- Born: Elmira Erkinovna Bositxonova November 10, 1958 (age 67) Tashkent, Uzbek SSR, USSR
- Occupations: physician, statesman and politician
- Awards: Order of Labor Fame

= Elmira Bosithonova =

Uzbek physician and political figure

Elmira Basithanova (Uzbek: Elmira Erkinovna Bositxonova; born on November 10, 1958, in Tashkent, Uzbek SSR, USSR) is an Uzbek physician and political figure in Uzbekistan. In January 2020, Uzbekistan's President Shavkat Mirziyoyev appointed her as a member of the Senate of the Oliy Majlis of the Republic of Uzbekistan for the IV convocation.

==Biography==
Elmira Erkinovna was born on November 10, 1958. In 1981, she graduated in the field of "medicine" from the Tashkent Medical Academy.
From 1981 to 2011, she worked initially as a medical intern, then as an anesthesiologist-resuscitator, later as a head of department, and eventually as the chief physician of the emergency hospital in Tashkent providing urgent medical care.

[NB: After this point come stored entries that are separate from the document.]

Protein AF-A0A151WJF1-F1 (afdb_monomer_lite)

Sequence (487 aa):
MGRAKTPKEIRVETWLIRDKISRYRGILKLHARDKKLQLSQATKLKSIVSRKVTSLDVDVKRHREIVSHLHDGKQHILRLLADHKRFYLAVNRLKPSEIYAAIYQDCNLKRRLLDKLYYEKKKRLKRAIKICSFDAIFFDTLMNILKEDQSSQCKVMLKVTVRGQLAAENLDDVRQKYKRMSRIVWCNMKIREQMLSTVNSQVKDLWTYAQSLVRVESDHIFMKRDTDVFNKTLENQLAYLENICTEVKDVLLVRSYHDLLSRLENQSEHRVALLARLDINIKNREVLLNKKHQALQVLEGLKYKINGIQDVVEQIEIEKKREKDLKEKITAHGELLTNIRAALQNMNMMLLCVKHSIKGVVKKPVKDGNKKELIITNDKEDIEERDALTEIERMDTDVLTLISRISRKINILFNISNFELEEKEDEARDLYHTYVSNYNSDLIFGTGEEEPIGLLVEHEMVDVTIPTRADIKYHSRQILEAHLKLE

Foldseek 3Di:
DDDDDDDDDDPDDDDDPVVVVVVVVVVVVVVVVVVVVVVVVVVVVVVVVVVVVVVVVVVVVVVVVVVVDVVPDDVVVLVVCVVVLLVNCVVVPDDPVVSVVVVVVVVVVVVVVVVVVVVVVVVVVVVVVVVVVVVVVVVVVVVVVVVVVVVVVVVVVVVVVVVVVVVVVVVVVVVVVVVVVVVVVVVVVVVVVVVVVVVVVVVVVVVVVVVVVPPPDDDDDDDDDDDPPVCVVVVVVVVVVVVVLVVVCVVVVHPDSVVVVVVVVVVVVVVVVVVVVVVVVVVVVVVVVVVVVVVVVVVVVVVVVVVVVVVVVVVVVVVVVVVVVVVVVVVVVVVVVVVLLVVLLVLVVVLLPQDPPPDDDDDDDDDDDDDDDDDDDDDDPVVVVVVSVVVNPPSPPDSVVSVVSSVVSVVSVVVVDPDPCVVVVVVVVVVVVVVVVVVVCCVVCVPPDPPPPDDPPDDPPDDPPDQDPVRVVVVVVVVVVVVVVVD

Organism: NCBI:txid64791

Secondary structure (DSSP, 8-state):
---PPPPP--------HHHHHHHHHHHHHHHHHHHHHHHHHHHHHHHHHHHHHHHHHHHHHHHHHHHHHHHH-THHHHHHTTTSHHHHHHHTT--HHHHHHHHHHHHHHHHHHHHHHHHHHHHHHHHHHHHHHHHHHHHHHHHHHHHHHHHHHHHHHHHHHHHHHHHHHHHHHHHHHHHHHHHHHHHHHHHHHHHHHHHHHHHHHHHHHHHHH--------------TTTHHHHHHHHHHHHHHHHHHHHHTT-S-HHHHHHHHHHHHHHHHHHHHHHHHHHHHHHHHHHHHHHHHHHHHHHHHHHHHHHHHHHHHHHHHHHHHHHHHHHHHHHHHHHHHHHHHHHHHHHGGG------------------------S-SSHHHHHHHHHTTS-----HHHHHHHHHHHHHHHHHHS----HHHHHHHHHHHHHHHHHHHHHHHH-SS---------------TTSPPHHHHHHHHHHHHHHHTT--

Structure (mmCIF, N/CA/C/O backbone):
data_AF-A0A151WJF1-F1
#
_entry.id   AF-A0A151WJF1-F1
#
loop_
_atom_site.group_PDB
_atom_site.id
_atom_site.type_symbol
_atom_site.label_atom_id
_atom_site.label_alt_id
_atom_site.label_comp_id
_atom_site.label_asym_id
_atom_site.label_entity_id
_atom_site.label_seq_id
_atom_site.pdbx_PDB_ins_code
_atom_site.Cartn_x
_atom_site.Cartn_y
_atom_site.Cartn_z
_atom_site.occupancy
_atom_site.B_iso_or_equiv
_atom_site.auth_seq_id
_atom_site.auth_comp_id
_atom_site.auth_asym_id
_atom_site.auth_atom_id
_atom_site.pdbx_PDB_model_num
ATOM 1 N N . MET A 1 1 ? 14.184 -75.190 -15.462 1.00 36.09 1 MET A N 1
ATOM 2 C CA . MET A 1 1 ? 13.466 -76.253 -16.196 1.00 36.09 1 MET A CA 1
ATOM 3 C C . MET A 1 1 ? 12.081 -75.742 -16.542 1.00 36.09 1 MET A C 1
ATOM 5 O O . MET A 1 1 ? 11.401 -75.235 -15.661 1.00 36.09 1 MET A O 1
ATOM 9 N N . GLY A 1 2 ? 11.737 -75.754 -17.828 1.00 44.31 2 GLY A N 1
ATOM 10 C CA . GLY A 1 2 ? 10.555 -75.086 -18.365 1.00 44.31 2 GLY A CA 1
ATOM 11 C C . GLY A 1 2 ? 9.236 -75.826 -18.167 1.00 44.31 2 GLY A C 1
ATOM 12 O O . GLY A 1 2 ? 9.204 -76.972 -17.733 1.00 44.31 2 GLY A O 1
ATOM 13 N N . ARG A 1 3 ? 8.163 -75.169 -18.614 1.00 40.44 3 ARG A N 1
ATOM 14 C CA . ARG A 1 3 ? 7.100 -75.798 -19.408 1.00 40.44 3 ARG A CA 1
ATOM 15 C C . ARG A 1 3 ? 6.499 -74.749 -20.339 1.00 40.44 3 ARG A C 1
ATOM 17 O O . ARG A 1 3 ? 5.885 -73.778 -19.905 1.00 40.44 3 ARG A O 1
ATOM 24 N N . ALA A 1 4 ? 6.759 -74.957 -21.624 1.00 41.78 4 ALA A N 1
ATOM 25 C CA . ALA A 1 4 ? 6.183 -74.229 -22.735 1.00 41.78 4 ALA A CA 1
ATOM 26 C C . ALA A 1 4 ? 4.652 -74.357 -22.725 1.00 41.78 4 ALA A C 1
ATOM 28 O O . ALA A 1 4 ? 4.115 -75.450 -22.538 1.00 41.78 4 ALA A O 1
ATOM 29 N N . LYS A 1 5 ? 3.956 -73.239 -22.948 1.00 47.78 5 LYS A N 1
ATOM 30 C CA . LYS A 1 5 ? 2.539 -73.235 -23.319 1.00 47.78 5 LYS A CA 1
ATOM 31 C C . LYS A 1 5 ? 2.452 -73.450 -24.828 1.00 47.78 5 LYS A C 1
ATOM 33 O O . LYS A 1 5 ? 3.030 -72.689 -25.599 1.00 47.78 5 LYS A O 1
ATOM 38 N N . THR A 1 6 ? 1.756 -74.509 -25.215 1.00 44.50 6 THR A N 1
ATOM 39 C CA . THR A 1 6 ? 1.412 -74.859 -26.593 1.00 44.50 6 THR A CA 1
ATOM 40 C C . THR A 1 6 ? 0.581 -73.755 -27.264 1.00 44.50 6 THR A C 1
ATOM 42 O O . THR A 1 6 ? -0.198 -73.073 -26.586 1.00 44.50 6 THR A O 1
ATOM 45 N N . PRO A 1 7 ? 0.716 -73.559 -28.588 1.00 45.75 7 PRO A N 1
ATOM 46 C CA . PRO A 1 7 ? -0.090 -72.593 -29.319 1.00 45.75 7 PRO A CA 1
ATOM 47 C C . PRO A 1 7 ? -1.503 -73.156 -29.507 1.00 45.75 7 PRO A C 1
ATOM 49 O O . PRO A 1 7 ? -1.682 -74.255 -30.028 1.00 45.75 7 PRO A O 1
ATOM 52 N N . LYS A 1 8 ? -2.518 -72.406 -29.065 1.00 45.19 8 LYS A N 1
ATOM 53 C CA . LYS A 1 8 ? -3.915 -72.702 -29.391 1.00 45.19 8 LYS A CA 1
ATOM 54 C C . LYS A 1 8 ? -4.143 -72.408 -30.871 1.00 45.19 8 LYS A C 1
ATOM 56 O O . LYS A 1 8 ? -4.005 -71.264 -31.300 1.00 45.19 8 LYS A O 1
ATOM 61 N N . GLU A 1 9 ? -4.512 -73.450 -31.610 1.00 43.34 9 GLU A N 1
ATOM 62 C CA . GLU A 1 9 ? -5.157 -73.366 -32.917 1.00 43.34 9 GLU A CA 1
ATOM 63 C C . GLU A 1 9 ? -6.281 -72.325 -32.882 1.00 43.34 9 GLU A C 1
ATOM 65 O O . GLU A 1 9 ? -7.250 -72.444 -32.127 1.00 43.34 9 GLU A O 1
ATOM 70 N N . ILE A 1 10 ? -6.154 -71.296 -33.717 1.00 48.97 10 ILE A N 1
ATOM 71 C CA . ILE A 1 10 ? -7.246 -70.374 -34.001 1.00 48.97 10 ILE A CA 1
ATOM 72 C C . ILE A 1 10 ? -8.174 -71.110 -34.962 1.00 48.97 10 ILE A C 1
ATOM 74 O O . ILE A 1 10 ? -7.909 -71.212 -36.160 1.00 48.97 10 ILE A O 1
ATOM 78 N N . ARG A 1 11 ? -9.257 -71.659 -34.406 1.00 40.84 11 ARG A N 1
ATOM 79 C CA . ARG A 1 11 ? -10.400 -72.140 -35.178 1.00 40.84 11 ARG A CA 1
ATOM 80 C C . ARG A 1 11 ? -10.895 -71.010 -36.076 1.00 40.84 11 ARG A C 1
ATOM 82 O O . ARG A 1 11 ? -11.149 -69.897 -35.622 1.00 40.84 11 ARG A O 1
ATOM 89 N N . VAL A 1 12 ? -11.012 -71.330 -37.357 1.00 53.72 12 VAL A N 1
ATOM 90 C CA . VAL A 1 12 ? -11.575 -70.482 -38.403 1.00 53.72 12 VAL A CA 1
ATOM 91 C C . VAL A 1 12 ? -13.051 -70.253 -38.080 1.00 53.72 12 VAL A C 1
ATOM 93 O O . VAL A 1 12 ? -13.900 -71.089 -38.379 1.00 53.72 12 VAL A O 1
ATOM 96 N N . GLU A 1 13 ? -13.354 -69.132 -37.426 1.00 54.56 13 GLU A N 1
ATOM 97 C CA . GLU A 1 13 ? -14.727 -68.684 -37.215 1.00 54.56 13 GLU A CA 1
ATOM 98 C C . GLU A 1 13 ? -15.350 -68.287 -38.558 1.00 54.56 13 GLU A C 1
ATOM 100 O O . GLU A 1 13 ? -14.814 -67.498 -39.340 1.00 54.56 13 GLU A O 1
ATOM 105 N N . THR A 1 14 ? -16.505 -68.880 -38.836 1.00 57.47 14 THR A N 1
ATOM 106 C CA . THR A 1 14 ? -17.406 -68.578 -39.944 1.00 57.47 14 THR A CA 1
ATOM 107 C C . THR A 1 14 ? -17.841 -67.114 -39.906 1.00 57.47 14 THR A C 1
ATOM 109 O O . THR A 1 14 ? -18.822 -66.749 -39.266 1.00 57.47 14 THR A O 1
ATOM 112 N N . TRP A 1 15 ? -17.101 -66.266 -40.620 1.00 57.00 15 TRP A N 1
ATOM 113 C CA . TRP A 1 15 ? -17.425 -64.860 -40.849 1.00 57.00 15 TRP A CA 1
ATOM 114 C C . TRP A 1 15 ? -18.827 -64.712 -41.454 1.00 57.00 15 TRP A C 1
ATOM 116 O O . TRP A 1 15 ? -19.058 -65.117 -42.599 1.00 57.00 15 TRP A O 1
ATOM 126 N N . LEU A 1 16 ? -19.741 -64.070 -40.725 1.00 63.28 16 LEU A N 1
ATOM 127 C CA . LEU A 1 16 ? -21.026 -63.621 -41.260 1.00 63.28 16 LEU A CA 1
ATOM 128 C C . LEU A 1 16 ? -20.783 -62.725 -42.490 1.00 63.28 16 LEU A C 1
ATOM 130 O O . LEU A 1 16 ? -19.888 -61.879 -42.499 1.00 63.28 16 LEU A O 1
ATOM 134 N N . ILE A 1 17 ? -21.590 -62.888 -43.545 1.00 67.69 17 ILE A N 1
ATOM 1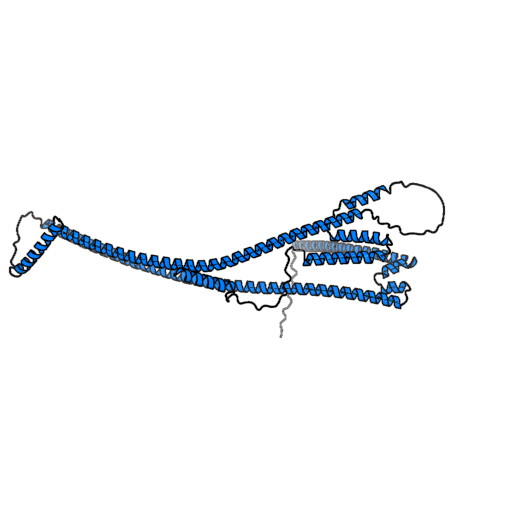35 C CA . ILE A 1 17 ? -21.464 -62.162 -44.831 1.00 67.69 17 ILE A CA 1
ATOM 136 C C . ILE A 1 17 ? -21.352 -60.638 -44.621 1.00 67.69 17 ILE A C 1
ATOM 138 O O . ILE A 1 17 ? -20.599 -59.949 -45.314 1.00 67.69 17 ILE A O 1
ATOM 142 N N . ARG A 1 18 ? -22.040 -60.117 -43.600 1.00 72.25 18 ARG A N 1
ATOM 143 C CA . ARG A 1 18 ? -22.018 -58.708 -43.192 1.00 72.25 18 ARG A CA 1
ATOM 144 C C . ARG A 1 18 ? -20.628 -58.210 -42.767 1.00 72.25 18 ARG A C 1
ATOM 146 O O . ARG A 1 18 ? -20.271 -57.074 -43.094 1.00 72.25 18 ARG A O 1
ATOM 153 N N . ASP A 1 19 ? -19.823 -59.046 -42.117 1.00 73.81 19 ASP A N 1
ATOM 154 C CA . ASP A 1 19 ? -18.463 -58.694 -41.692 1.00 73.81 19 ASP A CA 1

In June 2011, she was appointed Deputy Prime Minister of Uzbekistan and Chairperson of the Women's Committee of Uzbekistan. From December 12, 2016, she held the position of Deputy Minister of Health of the Republic of Uzbekistan. From June 2019 to February 19, 2020, she served as the Vice Prime Minister of Uzbekistan and was also the Chairperson of the Women's Committee of Uzbekistan.

In June 2019, she once again led the Women's Committee of Uzbekistan and became the Deputy Prime Minister. In mid-January 2020, President Shavkat Mirziyoyev appointed her as a member of the Senate.

Since February 2020, she has been the First Deputy Minister for Mahalla and Family Affairs of Uzbekistan. From July 3, 2020, she served as the First Deputy Minister of Health of Uzbekistan.